Estevan has proven to be the world's “proving ground” for carbon capture and storage (CCS) technology, according to Max Ball, the manager of coal technology and deployment for CCS initiatives at SaskPower.

Ball was one of the keynote speakers at the inaugural Estevan Energy Expo on June 13. He said there are a number of unique projects coming together at SaskPower, including the integrated CCS project at the Boundary Dam Power Station, and the carbon capture test facility at the Shand Power Station.

“We have some very interesting carbon capture projects underway in Estevan,” said Ball.

It's been a lengthy process to reach this point, he told the audience at the expo.

Carbon capture and storage has been considered and studied in Saskatchewan since the early 1980s, but it really gained traction in the past decade. A 300-megawatt CCS plant was approved for Shand in 2006, but it was scrapped in 2007 when most of the components for the $1 billion-plus project were more than double the budget. 

That's when SaskPower's focus shifted to retrofitting Unit 3 at the Boundary Dam Power Station with carbon capture technology.

“That project is coming along very well,” said Ball. “It's a few months late, but out of an 84-month schedule, four months is really not a game-changing issue.”

Construction is nearing the midway point on the test facility at Shand. Ball expects that it will be complete at the end of this year, and that test operations should begin in March or April of 2015.

Excitement is growing as SaskPower moves forward, Ball said. The Crown corporation is asking what these CCS projects will mean for the Estevan area, and for the power generation industry.

Units 4 and 5 at Boundary Dam are entering a critical phase. Ball said SaskPower has to decide whether to retrofit them for carbon capture as well, or retire the units.

“We have until the end of 2016 to put together the concept and the business case to support the initial investment,” said Ball.

That initial capital investment is a big decision, he said, because that's when engineering work has to happen. SaskPower also has to compile the business case, assess the first CCS project at Unit 3, and consider improvements they can make.

“Each project that we do teaches us how to do the next one cheaper, better and faster,” said Ball.

A final investment decision, which Ball referred to as the “point of no return,” occurs in 2019.

There are a lot of people watching SaskPower's CCS projects, Ball said, even though many jurisdictions have shelved CCS projects.

“So there's not a lot of places around the world today that can answer the questions about 'How does it really work? Is it something that suits other locations besides Saskatchewan?'”

Many of those projects were designed with the intention that they would be paid for by governments. But governments couldn't make the projects work, for a variety of reasons. Some didn't have the enhanced oil recovery (EOR) component to drive them forward.
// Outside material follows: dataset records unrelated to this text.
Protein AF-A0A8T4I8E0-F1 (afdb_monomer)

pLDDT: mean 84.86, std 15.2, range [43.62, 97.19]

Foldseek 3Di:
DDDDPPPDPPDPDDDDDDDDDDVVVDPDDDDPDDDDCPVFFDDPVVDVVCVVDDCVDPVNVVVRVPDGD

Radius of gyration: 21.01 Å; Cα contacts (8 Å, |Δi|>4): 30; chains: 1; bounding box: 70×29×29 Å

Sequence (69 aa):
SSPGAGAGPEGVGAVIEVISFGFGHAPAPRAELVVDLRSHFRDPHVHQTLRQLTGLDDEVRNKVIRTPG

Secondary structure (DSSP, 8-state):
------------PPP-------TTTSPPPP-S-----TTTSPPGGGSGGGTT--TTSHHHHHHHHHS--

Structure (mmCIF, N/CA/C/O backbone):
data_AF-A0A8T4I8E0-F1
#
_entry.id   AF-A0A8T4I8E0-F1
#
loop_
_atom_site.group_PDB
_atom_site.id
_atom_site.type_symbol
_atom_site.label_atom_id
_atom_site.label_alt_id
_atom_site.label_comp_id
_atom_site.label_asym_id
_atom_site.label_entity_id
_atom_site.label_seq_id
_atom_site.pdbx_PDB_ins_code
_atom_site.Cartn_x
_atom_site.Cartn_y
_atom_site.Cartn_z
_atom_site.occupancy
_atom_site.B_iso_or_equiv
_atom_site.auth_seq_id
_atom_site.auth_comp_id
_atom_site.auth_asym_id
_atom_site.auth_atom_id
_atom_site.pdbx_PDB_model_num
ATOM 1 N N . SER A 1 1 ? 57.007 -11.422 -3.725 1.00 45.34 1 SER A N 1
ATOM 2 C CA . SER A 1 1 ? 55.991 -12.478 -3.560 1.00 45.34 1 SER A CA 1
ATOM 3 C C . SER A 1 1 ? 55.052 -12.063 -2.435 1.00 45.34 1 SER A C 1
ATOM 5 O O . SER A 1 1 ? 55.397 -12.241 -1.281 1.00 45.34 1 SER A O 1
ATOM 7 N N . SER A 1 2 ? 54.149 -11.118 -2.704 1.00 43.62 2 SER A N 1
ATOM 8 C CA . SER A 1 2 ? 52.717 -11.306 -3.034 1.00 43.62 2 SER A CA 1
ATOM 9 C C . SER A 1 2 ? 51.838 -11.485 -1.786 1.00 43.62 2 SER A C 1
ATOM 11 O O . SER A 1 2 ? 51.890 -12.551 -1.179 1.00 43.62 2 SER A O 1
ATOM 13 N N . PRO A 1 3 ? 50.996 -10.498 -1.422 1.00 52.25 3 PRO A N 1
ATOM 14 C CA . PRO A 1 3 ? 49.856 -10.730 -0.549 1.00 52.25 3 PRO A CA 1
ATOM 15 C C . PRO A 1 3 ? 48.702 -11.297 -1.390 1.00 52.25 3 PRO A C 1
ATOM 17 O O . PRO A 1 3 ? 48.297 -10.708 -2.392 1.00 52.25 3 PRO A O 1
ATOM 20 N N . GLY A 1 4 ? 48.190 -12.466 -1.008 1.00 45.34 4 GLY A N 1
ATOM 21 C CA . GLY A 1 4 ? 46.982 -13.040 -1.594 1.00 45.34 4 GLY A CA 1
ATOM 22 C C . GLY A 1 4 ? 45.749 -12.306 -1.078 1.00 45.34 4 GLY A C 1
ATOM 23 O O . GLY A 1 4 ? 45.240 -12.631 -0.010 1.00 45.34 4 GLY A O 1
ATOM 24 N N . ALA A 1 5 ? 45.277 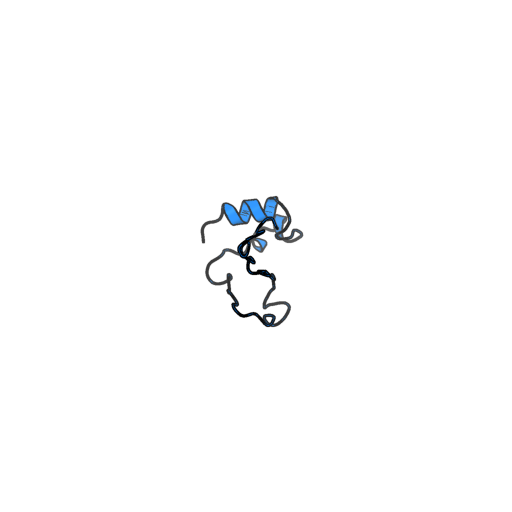-11.315 -1.830 1.00 53.84 5 ALA A N 1
ATOM 25 C CA . ALA A 1 5 ? 43.962 -10.718 -1.644 1.00 53.84 5 ALA A CA 1
ATOM 26 C C . ALA A 1 5 ? 42.894 -11.691 -2.169 1.00 53.84 5 ALA A C 1
ATOM 28 O O . ALA A 1 5 ? 42.537 -11.672 -3.343 1.00 53.84 5 ALA A O 1
ATOM 29 N N . GLY A 1 6 ? 42.415 -12.575 -1.297 1.00 44.59 6 GLY A N 1
ATOM 30 C CA . GLY A 1 6 ? 41.204 -13.359 -1.517 1.00 44.59 6 GLY A CA 1
ATOM 31 C C . GLY A 1 6 ? 40.008 -12.652 -0.893 1.00 44.59 6 GLY A C 1
ATOM 32 O O . GLY A 1 6 ? 39.497 -13.114 0.122 1.00 44.59 6 GLY A O 1
ATOM 33 N N . ALA A 1 7 ? 39.587 -11.519 -1.459 1.00 56.41 7 ALA A N 1
ATOM 34 C CA . ALA A 1 7 ? 38.257 -10.990 -1.179 1.00 56.41 7 ALA A CA 1
ATOM 35 C C . ALA A 1 7 ? 37.253 -11.920 -1.875 1.00 56.41 7 ALA A C 1
ATOM 37 O O . ALA A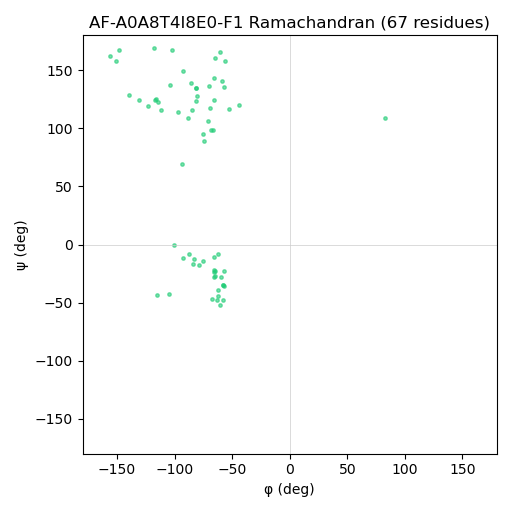 1 7 ? 37.178 -11.955 -3.104 1.00 56.41 7 ALA A O 1
ATOM 38 N N . GLY A 1 8 ? 36.553 -12.744 -1.093 1.00 53.78 8 GLY A N 1
ATOM 39 C CA . GLY A 1 8 ? 35.394 -13.492 -1.581 1.00 53.78 8 GLY A CA 1
ATOM 40 C C . GLY A 1 8 ? 34.302 -12.530 -2.068 1.00 53.78 8 GLY A C 1
ATOM 41 O O . GLY A 1 8 ? 34.377 -11.334 -1.784 1.00 53.78 8 GLY A O 1
ATOM 42 N N . PRO A 1 9 ? 33.294 -13.008 -2.815 1.00 60.78 9 PRO A N 1
ATOM 43 C CA . PRO A 1 9 ? 32.214 -12.147 -3.267 1.00 60.78 9 PRO A CA 1
ATOM 44 C C . PRO A 1 9 ? 31.408 -11.682 -2.047 1.00 60.78 9 PRO A C 1
ATOM 46 O O . PRO A 1 9 ? 30.561 -12.412 -1.534 1.00 60.78 9 PRO A O 1
ATOM 49 N N . GLU A 1 10 ? 31.696 -10.469 -1.574 1.00 63.84 10 GLU A N 1
ATOM 50 C CA . GLU A 1 10 ? 30.776 -9.657 -0.782 1.00 63.84 10 GLU A CA 1
ATOM 51 C C . GLU A 1 10 ? 29.406 -9.752 -1.468 1.00 63.84 10 GLU A C 1
ATOM 53 O O . GLU A 1 10 ? 29.289 -9.487 -2.669 1.00 63.84 10 GLU A O 1
ATOM 58 N N . GLY A 1 11 ? 28.405 -10.259 -0.746 1.00 61.06 11 GLY A N 1
ATOM 59 C CA . GLY A 1 11 ? 27.129 -10.662 -1.326 1.00 61.06 11 GLY A CA 1
ATOM 60 C C . GLY A 1 11 ? 26.5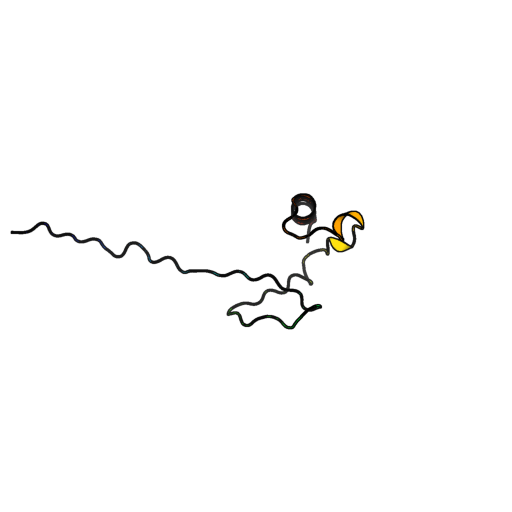17 -9.542 -2.161 1.00 61.06 11 GLY A C 1
ATOM 61 O O . GLY A 1 11 ? 26.166 -8.487 -1.637 1.00 61.06 11 GLY A O 1
ATOM 62 N N . VAL A 1 12 ? 26.372 -9.777 -3.465 1.00 69.88 12 VAL A N 1
ATOM 63 C CA . VAL A 1 12 ? 25.620 -8.878 -4.338 1.00 69.88 12 VAL A CA 1
ATOM 64 C C . VAL A 1 12 ? 24.157 -8.994 -3.918 1.00 69.88 12 VAL A C 1
ATOM 66 O O . VAL A 1 12 ? 23.479 -9.964 -4.253 1.00 69.88 12 VAL A O 1
ATOM 69 N N . GLY A 1 13 ? 23.689 -8.047 -3.106 1.00 75.88 13 GLY A N 1
ATOM 70 C CA . GLY A 1 13 ? 22.281 -7.959 -2.739 1.00 75.88 13 GLY A CA 1
ATOM 71 C C . GLY A 1 13 ? 21.419 -7.787 -3.991 1.00 75.88 13 GLY A C 1
ATOM 72 O O . GLY A 1 13 ? 21.796 -7.072 -4.920 1.00 75.88 13 GLY A O 1
ATOM 73 N N . ALA A 1 14 ? 20.262 -8.445 -4.029 1.00 86.31 14 ALA A N 1
ATOM 74 C CA . ALA A 1 14 ? 19.287 -8.220 -5.088 1.00 86.31 14 ALA A CA 1
ATOM 75 C C . ALA A 1 14 ? 18.655 -6.827 -4.932 1.00 86.31 14 ALA A C 1
ATOM 77 O O . ALA A 1 14 ? 18.282 -6.430 -3.826 1.00 86.31 14 ALA A O 1
ATOM 78 N N . VAL A 1 15 ? 18.514 -6.095 -6.039 1.00 93.38 15 VAL A N 1
ATOM 79 C CA . VAL A 1 15 ? 17.761 -4.834 -6.075 1.00 93.38 15 VAL A CA 1
ATOM 80 C C . VAL A 1 15 ? 16.274 -5.164 -6.188 1.00 93.38 15 VAL A C 1
ATOM 82 O O . VAL A 1 15 ? 15.879 -5.925 -7.068 1.00 93.38 15 VAL A O 1
ATOM 85 N N . ILE A 1 16 ? 15.460 -4.592 -5.301 1.00 94.56 16 ILE A N 1
ATOM 86 C CA . ILE A 1 16 ? 13.999 -4.737 -5.301 1.00 94.56 16 ILE A CA 1
ATOM 87 C C . ILE A 1 16 ? 13.387 -3.358 -5.545 1.00 94.56 16 ILE A C 1
ATOM 89 O O . ILE A 1 16 ? 13.673 -2.418 -4.803 1.00 94.56 16 ILE A O 1
ATOM 93 N N . GLU A 1 17 ? 12.529 -3.248 -6.558 1.00 96.31 17 GLU A N 1
ATOM 94 C CA . GLU A 1 17 ? 11.719 -2.057 -6.819 1.00 96.31 17 GLU A CA 1
ATOM 95 C C . GLU A 1 17 ? 10.272 -2.300 -6.375 1.00 96.31 17 GLU A C 1
ATOM 97 O O . GLU A 1 17 ? 9.705 -3.367 -6.612 1.00 96.31 17 GLU A O 1
ATOM 102 N N . VAL A 1 18 ? 9.670 -1.306 -5.719 1.00 95.81 18 VAL A N 1
ATOM 103 C CA . VAL A 1 18 ? 8.273 -1.355 -5.276 1.00 95.81 18 VAL A CA 1
ATOM 104 C C . VAL A 1 18 ? 7.530 -0.169 -5.872 1.00 95.81 18 VAL A C 1
ATOM 106 O O . VAL A 1 18 ? 7.854 0.981 -5.583 1.00 95.81 18 VAL A O 1
ATOM 109 N N . ILE A 1 19 ? 6.510 -0.459 -6.679 1.00 95.69 19 ILE A N 1
ATOM 110 C CA . ILE A 1 19 ? 5.697 0.545 -7.368 1.00 95.69 19 ILE A CA 1
ATOM 111 C C . ILE A 1 19 ? 4.273 0.482 -6.817 1.00 95.69 19 ILE A C 1
ATOM 113 O O . ILE A 1 19 ? 3.618 -0.560 -6.877 1.00 95.69 19 ILE A O 1
ATOM 117 N N . SER A 1 20 ? 3.775 1.603 -6.298 1.00 93.88 20 SER A N 1
ATOM 118 C CA . SER A 1 20 ? 2.362 1.759 -5.953 1.00 93.88 20 SER A CA 1
ATOM 119 C C . SER A 1 20 ? 1.560 2.208 -7.177 1.00 93.88 20 SER A C 1
ATOM 121 O O . SER A 1 20 ? 1.996 3.051 -7.960 1.00 93.88 20 SER A O 1
ATOM 123 N N . PHE A 1 21 ? 0.370 1.636 -7.359 1.00 94.88 21 PHE A N 1
ATOM 124 C CA . PHE A 1 21 ? -0.547 1.995 -8.442 1.00 94.88 21 PHE A CA 1
ATOM 125 C C . PHE A 1 21 ? -2.003 1.825 -7.992 1.00 94.88 21 PHE A C 1
ATOM 127 O O . PHE A 1 21 ? -2.281 1.209 -6.963 1.00 94.88 21 PHE A O 1
ATOM 134 N N . GLY A 1 22 ? -2.945 2.356 -8.777 1.00 93.00 22 GLY A N 1
ATOM 135 C CA . GLY A 1 22 ? -4.377 2.181 -8.541 1.00 93.00 22 GLY A CA 1
ATOM 136 C C . GLY A 1 22 ? -5.112 1.753 -9.806 1.00 93.00 22 GLY A C 1
ATOM 137 O O . GLY A 1 22 ? -5.093 2.473 -10.802 1.00 93.00 22 GLY A O 1
ATOM 138 N N . PHE A 1 23 ? -5.828 0.624 -9.738 1.00 92.00 23 PHE A N 1
ATOM 139 C CA . PHE A 1 23 ? -6.622 0.080 -10.853 1.00 92.00 23 PHE A CA 1
ATOM 140 C C . PHE A 1 23 ? -7.689 1.042 -11.401 1.00 92.00 23 PHE A C 1
ATOM 142 O O . PHE A 1 23 ? -8.120 0.891 -12.539 1.00 92.00 23 PHE A O 1
ATOM 149 N N . GLY A 1 24 ? -8.130 2.022 -10.603 1.00 90.19 24 GLY A N 1
ATOM 150 C CA . GLY A 1 24 ? -9.059 3.066 -11.047 1.00 90.19 24 GLY A CA 1
ATOM 151 C C . GLY A 1 24 ? -8.422 4.150 -11.926 1.00 90.19 24 GLY A C 1
ATOM 152 O O . GLY A 1 24 ? -9.150 4.913 -12.551 1.00 90.19 24 GLY A O 1
ATOM 153 N N . HIS A 1 25 ? -7.089 4.227 -11.982 1.00 89.50 25 HIS A N 1
ATOM 154 C CA . HIS A 1 25 ? -6.357 5.222 -12.770 1.00 89.50 25 HIS A CA 1
ATOM 155 C C . HIS A 1 25 ? -5.744 4.618 -14.033 1.00 89.50 25 HIS A C 1
ATOM 157 O O . HIS A 1 25 ? -5.802 5.225 -15.100 1.00 89.50 2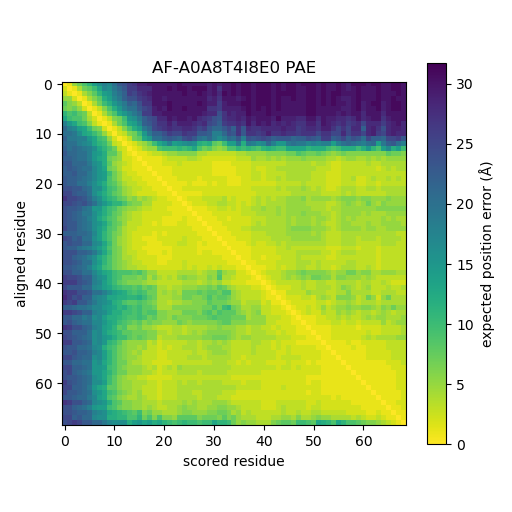5 HIS A O 1
ATOM 163 N N . ALA A 1 26 ? -5.155 3.429 -13.910 1.00 93.38 26 ALA A N 1
ATOM 164 C CA . ALA A 1 26 ? -4.517 2.716 -15.006 1.00 93.38 26 ALA A CA 1
ATOM 165 C C . ALA A 1 26 ? -4.462 1.203 -14.716 1.00 93.38 26 ALA A C 1
ATOM 167 O O . ALA A 1 26 ? -4.583 0.795 -13.554 1.00 93.38 26 ALA A O 1
ATOM 168 N N . PRO A 1 27 ? -4.249 0.358 -15.743 1.00 95.12 27 PRO A N 1
ATOM 169 C CA . PRO A 1 27 ? -3.903 -1.045 -15.540 1.00 95.12 27 PRO A CA 1
ATOM 170 C C . PRO A 1 27 ? -2.644 -1.209 -14.679 1.00 95.12 27 PRO A C 1
ATOM 172 O O . PRO A 1 27 ? -1.809 -0.307 -14.604 1.00 95.12 27 PRO A O 1
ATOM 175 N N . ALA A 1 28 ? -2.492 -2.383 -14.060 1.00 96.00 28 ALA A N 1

SaskPower has the EOR advantage in Saskatchewan.

Other nations scrapped their projects due to the economic uncertainty caused by the global recession.

There are some CCS projects that will be moving forward in the U.S.

Ball says that more than 300 people have come to Boundary Dam in the past year to see how the CCS facility has come together, and how it actually works. And once it is finished, Ball expects it will calm nerves about costs and performances associated with CCS.